<<<<
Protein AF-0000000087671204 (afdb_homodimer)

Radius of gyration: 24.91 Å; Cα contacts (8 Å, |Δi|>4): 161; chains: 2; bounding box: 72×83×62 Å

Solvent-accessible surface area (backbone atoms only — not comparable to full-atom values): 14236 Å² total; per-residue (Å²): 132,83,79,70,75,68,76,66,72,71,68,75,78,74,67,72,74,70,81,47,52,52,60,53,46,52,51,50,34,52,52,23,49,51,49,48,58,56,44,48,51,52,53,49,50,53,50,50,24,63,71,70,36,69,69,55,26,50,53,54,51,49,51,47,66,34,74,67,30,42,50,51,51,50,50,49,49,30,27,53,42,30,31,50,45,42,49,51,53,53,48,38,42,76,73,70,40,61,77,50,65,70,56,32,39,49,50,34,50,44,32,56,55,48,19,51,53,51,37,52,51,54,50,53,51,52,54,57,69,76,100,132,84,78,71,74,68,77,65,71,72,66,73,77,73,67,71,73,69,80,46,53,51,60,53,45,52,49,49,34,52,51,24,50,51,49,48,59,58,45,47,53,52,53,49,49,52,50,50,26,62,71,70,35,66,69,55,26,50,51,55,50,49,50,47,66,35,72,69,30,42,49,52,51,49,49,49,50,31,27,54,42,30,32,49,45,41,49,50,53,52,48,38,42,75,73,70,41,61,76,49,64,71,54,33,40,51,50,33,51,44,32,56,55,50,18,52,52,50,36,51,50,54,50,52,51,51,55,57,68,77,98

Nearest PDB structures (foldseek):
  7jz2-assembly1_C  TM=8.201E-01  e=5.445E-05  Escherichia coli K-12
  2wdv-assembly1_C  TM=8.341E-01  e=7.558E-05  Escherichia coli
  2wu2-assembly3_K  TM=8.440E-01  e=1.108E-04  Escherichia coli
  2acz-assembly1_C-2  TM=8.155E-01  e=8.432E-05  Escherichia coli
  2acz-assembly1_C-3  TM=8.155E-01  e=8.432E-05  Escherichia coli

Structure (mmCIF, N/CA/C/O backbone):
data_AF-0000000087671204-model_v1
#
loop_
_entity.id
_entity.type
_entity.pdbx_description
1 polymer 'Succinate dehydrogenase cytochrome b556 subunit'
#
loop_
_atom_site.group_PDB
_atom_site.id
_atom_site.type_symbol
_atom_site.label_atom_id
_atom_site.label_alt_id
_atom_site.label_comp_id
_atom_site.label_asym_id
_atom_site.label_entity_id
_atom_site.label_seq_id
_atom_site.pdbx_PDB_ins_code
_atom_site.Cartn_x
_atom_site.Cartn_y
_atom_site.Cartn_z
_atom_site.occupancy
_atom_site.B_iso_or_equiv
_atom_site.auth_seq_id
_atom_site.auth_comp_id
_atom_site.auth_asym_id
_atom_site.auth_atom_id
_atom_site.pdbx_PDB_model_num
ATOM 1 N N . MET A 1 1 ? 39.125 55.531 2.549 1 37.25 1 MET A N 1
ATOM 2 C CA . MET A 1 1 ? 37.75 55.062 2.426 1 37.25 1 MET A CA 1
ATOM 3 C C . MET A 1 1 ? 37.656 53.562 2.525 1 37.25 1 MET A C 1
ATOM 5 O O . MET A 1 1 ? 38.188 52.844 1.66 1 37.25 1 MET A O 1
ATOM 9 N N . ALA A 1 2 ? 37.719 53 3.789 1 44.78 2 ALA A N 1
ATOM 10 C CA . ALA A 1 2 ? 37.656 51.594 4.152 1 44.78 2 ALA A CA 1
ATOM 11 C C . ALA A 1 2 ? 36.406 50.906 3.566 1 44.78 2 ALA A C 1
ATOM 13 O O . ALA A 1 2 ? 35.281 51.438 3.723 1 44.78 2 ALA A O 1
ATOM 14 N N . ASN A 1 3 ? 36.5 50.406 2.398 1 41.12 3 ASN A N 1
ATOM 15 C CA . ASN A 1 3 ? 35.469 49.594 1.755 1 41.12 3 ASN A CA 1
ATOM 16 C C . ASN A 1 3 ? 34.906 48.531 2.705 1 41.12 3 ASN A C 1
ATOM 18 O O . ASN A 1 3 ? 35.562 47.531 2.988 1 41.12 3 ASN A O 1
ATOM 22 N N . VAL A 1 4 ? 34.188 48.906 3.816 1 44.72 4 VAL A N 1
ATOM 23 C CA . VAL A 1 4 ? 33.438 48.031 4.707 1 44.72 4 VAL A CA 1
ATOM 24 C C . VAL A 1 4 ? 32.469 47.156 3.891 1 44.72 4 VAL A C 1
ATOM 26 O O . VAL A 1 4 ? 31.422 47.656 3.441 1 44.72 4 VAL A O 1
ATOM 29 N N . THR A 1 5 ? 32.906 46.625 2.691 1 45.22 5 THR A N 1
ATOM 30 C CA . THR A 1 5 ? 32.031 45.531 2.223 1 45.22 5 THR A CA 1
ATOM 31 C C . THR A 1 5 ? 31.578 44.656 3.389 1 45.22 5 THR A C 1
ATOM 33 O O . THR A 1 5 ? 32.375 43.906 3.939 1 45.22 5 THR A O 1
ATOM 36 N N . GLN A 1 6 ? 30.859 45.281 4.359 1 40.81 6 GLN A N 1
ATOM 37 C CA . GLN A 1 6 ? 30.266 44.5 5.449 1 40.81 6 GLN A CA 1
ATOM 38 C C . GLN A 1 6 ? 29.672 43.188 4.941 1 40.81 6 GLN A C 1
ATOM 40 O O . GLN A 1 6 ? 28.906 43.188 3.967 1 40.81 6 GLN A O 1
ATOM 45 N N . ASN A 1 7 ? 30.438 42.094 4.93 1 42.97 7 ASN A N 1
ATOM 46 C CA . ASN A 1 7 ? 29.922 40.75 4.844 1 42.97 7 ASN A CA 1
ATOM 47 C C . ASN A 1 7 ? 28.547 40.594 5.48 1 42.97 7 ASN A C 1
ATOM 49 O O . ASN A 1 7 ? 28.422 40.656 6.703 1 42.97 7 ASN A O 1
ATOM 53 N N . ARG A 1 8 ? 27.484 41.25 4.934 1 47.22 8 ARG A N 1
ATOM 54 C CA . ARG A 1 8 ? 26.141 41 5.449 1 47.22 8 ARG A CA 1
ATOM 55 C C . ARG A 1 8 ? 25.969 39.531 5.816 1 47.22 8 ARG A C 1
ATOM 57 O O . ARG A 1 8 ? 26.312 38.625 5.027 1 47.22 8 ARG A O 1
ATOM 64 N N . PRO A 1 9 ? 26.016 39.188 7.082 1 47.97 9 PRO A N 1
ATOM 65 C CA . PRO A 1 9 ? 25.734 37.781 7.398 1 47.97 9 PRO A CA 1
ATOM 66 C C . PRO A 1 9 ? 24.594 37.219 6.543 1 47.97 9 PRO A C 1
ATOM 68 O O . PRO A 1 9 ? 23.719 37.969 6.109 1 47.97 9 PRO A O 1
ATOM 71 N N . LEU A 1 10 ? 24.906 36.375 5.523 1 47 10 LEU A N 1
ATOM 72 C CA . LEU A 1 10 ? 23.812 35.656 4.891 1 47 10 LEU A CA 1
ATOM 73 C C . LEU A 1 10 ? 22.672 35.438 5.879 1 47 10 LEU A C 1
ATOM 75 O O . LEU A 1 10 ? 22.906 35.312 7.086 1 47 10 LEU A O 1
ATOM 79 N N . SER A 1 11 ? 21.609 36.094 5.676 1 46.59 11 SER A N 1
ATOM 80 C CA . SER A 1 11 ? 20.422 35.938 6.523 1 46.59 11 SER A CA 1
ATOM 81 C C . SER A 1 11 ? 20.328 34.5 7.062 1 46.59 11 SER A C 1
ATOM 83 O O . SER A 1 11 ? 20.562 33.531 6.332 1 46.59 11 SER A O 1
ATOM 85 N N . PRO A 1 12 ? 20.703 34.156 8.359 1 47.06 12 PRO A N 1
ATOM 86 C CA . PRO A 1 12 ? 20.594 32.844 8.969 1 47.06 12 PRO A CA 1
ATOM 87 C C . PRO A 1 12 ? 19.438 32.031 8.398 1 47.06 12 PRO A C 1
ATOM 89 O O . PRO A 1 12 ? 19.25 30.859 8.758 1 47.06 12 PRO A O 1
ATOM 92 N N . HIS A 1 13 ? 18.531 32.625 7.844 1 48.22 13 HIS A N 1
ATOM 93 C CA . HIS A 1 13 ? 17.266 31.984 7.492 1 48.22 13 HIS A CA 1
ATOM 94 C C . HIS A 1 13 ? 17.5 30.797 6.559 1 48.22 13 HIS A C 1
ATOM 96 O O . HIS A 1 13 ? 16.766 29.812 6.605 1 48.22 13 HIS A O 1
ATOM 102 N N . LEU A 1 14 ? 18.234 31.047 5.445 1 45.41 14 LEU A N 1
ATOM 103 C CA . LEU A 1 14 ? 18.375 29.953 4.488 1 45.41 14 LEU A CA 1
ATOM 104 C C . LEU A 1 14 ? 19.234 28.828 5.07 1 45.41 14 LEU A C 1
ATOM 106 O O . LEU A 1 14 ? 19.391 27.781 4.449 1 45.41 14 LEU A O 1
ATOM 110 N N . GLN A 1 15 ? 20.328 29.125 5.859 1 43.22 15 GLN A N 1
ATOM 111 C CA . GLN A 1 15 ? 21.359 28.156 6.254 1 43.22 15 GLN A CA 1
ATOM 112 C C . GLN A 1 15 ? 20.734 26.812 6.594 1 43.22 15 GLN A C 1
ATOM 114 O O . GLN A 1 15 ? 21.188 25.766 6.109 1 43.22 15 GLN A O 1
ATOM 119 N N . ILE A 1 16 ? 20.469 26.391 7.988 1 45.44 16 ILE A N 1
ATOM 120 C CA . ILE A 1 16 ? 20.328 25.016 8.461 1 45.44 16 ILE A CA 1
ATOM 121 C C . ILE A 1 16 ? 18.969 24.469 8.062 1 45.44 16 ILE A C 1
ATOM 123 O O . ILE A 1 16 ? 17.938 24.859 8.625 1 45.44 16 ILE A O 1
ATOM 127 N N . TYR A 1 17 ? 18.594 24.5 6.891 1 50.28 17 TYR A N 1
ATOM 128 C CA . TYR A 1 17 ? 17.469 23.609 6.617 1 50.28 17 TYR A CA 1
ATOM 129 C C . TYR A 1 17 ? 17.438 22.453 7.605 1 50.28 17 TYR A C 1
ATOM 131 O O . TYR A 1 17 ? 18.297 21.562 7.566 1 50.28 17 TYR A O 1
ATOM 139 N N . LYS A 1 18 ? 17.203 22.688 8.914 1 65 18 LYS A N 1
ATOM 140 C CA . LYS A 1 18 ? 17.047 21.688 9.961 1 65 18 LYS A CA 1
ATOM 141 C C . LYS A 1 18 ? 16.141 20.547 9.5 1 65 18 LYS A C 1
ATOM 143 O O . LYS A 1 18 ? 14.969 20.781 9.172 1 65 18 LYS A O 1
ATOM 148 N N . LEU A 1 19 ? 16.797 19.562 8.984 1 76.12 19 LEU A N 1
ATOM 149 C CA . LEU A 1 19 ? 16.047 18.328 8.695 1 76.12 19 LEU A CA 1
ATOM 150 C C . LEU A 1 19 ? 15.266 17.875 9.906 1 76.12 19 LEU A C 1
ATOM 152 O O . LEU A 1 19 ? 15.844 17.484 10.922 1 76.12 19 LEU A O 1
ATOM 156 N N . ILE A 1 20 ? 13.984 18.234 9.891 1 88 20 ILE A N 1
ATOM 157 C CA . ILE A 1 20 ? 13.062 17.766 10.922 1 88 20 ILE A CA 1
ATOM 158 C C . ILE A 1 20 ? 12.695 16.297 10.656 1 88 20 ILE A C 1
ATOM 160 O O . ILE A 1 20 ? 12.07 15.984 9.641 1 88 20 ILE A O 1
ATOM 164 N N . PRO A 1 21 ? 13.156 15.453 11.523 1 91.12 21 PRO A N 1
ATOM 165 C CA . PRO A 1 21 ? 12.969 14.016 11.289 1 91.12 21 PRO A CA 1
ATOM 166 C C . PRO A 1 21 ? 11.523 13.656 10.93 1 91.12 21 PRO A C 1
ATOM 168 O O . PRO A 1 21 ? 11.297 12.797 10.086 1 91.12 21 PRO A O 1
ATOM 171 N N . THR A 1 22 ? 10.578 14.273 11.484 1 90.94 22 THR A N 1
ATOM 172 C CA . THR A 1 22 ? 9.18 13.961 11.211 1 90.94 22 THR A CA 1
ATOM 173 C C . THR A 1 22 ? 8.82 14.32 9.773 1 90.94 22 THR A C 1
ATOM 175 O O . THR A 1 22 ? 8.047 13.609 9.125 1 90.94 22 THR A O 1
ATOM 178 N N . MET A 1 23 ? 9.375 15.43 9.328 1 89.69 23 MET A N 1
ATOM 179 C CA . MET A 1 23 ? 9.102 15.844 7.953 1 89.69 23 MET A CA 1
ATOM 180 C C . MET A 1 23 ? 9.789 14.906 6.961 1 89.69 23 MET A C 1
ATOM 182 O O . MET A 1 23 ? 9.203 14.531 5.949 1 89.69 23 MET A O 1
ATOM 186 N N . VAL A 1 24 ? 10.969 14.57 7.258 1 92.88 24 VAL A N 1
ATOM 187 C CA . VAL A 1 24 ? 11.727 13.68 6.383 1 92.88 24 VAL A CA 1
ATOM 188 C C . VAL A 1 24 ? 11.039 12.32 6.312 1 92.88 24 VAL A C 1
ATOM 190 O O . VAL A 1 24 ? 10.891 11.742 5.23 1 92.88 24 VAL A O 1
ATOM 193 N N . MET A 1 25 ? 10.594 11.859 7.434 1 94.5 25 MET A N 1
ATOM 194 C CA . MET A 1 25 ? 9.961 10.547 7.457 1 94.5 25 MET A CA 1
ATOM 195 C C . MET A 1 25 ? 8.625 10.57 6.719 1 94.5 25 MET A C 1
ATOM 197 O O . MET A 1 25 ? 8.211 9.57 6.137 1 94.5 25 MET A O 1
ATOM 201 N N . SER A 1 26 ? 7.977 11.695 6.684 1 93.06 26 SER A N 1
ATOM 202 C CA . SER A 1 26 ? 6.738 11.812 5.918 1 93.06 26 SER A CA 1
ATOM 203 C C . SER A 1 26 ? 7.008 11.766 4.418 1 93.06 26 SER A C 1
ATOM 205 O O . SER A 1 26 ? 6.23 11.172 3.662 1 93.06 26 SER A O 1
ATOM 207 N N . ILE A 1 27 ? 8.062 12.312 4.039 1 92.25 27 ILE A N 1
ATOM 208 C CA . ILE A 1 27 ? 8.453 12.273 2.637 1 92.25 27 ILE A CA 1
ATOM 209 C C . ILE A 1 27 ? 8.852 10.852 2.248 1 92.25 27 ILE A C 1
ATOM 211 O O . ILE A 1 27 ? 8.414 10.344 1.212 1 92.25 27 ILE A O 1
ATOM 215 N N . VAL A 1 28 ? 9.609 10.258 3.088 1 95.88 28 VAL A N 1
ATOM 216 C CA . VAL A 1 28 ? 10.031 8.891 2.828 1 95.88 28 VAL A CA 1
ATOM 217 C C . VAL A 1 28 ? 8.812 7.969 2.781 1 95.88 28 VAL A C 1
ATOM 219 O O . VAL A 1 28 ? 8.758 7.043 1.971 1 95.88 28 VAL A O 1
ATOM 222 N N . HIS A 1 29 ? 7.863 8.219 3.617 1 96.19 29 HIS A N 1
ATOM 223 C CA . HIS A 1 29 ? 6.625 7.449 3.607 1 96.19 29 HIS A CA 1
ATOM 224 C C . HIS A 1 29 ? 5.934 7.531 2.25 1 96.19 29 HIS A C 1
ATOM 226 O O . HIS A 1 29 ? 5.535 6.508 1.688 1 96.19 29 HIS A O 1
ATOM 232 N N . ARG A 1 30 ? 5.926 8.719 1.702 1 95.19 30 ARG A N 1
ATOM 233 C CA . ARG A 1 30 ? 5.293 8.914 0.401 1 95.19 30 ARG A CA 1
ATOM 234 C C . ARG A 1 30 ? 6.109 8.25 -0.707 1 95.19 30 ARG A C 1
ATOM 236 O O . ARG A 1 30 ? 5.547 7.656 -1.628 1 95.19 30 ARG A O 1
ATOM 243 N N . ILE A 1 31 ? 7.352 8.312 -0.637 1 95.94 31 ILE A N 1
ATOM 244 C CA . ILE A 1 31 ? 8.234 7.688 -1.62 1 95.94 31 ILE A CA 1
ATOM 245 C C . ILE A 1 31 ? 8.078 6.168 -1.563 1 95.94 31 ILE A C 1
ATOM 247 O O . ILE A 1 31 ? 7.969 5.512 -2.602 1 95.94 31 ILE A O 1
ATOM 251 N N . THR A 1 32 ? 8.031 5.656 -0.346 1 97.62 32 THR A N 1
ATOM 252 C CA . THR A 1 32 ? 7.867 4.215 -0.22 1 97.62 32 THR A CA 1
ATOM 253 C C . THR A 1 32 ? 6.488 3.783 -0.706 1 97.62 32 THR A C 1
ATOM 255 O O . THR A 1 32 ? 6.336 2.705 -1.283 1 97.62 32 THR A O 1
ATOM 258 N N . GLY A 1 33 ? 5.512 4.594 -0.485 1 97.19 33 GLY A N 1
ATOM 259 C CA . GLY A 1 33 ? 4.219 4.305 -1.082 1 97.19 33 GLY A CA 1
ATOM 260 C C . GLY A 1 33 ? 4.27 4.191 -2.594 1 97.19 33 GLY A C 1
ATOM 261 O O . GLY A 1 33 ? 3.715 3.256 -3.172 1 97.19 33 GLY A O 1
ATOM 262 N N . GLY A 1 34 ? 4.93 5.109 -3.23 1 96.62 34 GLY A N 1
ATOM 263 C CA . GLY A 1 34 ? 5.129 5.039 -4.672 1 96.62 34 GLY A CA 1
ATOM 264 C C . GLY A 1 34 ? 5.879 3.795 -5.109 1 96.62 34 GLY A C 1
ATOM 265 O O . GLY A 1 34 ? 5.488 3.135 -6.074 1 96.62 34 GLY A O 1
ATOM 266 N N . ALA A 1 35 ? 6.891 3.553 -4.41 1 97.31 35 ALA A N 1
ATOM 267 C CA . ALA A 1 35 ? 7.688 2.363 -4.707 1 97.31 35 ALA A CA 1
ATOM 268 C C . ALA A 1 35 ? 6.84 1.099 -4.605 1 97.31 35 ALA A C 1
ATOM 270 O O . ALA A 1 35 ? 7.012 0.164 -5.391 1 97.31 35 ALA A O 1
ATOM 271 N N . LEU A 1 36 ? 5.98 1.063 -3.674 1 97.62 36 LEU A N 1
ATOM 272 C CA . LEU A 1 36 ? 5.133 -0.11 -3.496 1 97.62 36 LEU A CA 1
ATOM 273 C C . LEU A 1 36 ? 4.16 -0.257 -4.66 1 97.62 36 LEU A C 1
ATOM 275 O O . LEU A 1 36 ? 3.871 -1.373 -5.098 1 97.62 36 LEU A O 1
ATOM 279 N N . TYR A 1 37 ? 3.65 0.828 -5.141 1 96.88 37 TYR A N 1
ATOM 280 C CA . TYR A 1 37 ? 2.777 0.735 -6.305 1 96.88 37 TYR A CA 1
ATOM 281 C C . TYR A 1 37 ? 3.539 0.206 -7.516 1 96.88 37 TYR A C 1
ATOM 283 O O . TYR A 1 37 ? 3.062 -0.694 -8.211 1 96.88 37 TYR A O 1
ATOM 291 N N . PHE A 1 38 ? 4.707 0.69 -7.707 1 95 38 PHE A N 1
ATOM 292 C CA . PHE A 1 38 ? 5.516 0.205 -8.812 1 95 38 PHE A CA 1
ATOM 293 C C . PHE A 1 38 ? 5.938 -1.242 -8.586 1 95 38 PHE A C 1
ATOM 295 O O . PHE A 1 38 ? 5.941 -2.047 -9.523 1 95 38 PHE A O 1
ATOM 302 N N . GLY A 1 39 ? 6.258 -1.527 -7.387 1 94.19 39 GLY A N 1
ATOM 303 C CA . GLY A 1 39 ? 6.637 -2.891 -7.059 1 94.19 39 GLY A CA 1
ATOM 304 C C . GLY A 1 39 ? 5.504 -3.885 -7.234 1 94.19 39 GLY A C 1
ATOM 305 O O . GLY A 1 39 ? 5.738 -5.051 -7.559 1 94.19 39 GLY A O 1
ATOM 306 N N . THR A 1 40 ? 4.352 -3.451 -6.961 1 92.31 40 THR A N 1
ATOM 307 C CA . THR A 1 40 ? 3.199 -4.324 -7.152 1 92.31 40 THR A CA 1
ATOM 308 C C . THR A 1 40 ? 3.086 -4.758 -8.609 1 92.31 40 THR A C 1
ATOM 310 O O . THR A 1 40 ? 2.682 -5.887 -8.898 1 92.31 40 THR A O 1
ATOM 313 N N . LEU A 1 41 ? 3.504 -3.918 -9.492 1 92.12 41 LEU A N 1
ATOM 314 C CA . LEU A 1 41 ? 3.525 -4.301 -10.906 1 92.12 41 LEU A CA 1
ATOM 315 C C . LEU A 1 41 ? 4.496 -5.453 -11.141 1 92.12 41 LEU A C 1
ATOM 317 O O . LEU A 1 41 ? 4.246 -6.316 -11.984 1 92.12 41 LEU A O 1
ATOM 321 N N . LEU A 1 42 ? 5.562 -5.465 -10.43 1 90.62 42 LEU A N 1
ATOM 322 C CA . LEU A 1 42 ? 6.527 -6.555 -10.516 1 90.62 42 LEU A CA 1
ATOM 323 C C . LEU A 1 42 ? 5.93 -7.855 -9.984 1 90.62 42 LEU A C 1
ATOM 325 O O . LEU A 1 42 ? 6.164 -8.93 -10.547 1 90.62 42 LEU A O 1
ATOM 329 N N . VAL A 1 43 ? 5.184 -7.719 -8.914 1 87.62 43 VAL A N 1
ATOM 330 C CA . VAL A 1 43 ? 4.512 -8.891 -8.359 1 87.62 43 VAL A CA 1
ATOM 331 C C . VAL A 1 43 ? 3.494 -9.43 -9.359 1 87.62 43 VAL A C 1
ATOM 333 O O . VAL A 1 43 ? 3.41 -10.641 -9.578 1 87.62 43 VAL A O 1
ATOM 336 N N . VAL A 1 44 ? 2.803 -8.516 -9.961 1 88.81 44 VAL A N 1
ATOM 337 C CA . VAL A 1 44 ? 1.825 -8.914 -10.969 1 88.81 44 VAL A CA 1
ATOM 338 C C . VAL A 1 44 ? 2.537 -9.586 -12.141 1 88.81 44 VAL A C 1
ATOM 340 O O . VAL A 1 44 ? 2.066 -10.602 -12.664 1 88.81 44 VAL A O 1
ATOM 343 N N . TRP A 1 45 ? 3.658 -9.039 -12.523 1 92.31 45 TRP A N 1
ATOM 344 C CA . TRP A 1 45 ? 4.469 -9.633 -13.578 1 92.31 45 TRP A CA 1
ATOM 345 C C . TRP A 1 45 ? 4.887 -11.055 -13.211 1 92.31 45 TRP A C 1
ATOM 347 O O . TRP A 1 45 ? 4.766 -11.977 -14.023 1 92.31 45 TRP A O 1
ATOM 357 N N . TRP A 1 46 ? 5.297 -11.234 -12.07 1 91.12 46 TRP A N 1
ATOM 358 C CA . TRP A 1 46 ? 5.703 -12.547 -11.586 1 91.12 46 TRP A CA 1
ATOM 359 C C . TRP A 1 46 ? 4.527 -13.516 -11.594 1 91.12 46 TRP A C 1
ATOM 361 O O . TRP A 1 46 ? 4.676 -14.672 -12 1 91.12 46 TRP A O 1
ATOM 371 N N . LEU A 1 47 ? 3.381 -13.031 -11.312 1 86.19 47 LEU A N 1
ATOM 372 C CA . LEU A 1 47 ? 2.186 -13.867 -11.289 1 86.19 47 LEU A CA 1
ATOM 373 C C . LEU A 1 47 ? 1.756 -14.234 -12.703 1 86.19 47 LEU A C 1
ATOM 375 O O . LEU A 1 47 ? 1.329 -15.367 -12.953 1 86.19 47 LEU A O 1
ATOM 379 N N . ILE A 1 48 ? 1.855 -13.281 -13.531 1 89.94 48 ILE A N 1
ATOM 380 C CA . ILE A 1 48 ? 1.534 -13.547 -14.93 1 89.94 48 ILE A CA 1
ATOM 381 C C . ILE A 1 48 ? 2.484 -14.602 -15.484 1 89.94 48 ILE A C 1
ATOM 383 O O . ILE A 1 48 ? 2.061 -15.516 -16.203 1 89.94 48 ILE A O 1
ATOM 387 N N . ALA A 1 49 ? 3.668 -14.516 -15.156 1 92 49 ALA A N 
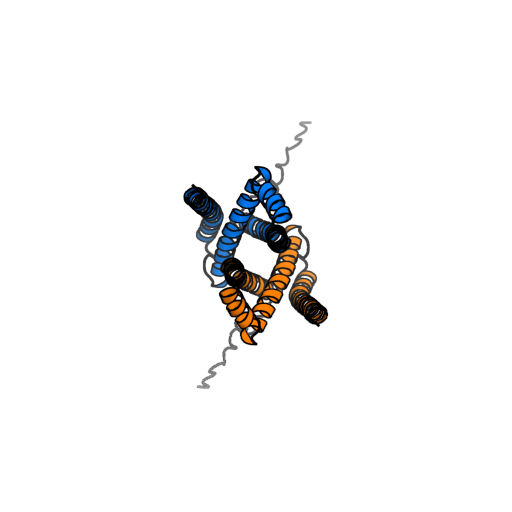1
ATOM 388 C CA . ALA A 1 49 ? 4.645 -15.508 -15.586 1 92 49 ALA A CA 1
ATOM 389 C C . ALA A 1 49 ? 4.297 -16.891 -15.039 1 92 49 ALA A C 1
ATOM 391 O O . ALA A 1 49 ? 4.363 -17.891 -15.766 1 92 49 ALA A O 1
ATOM 392 N N . ALA A 1 50 ? 3.928 -17 -13.789 1 86 50 ALA A N 1
ATOM 393 C CA . ALA A 1 50 ? 3.559 -18.25 -13.148 1 86 50 ALA A CA 1
ATOM 394 C C . ALA A 1 50 ? 2.352 -18.891 -13.836 1 86 50 ALA A C 1
ATOM 396 O O . ALA A 1 50 ? 2.252 -20.109 -13.922 1 86 50 ALA A O 1
ATOM 397 N N . ALA A 1 51 ? 1.52 -18.016 -14.422 1 84.75 51 ALA A N 1
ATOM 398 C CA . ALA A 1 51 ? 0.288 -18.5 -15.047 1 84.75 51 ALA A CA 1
>>>>
> **Problem description**: Write down again, exactly as given, only the lines above that fall from the line with "ATOM 128 C CA" to the line with "ATOM 149 C CA", inclusive.

> **Exercise response**:
ATOM 128 C CA . TYR A 1 17 ? 17.469 23.609 6.617 1 50.28 17 TYR A CA 1
ATOM 129 C C . TYR A 1 17 ? 17.438 22.453 7.605 1 50.28 17 TYR A C 1
ATOM 131 O O . TYR A 1 17 ? 18.297 21.562 7.566 1 50.28 17 TYR A O 1
ATOM 139 N N . LYS A 1 18 ? 17.203 22.688 8.914 1 65 18 LYS A N 1
ATOM 140 C CA . LYS A 1 18 ? 17.047 21.688 9.961 1 65 18 LYS A CA 1
ATOM 141 C C . LYS A 1 18 ? 16.141 20.547 9.5 1 65 18 LYS A C 1
ATOM 143 O O . LYS A 1 18 ? 14.969 20.781 9.172 1 65 18 LYS A O 1
ATOM 148 N N . LEU A 1 19 ? 16.797 19.562 8.984 1 76.12 19 LEU A N 1
ATOM 149 C CA . LEU A 1 19 ? 16.047 18.328 8.695 1 76.12 19 LEU A CA 1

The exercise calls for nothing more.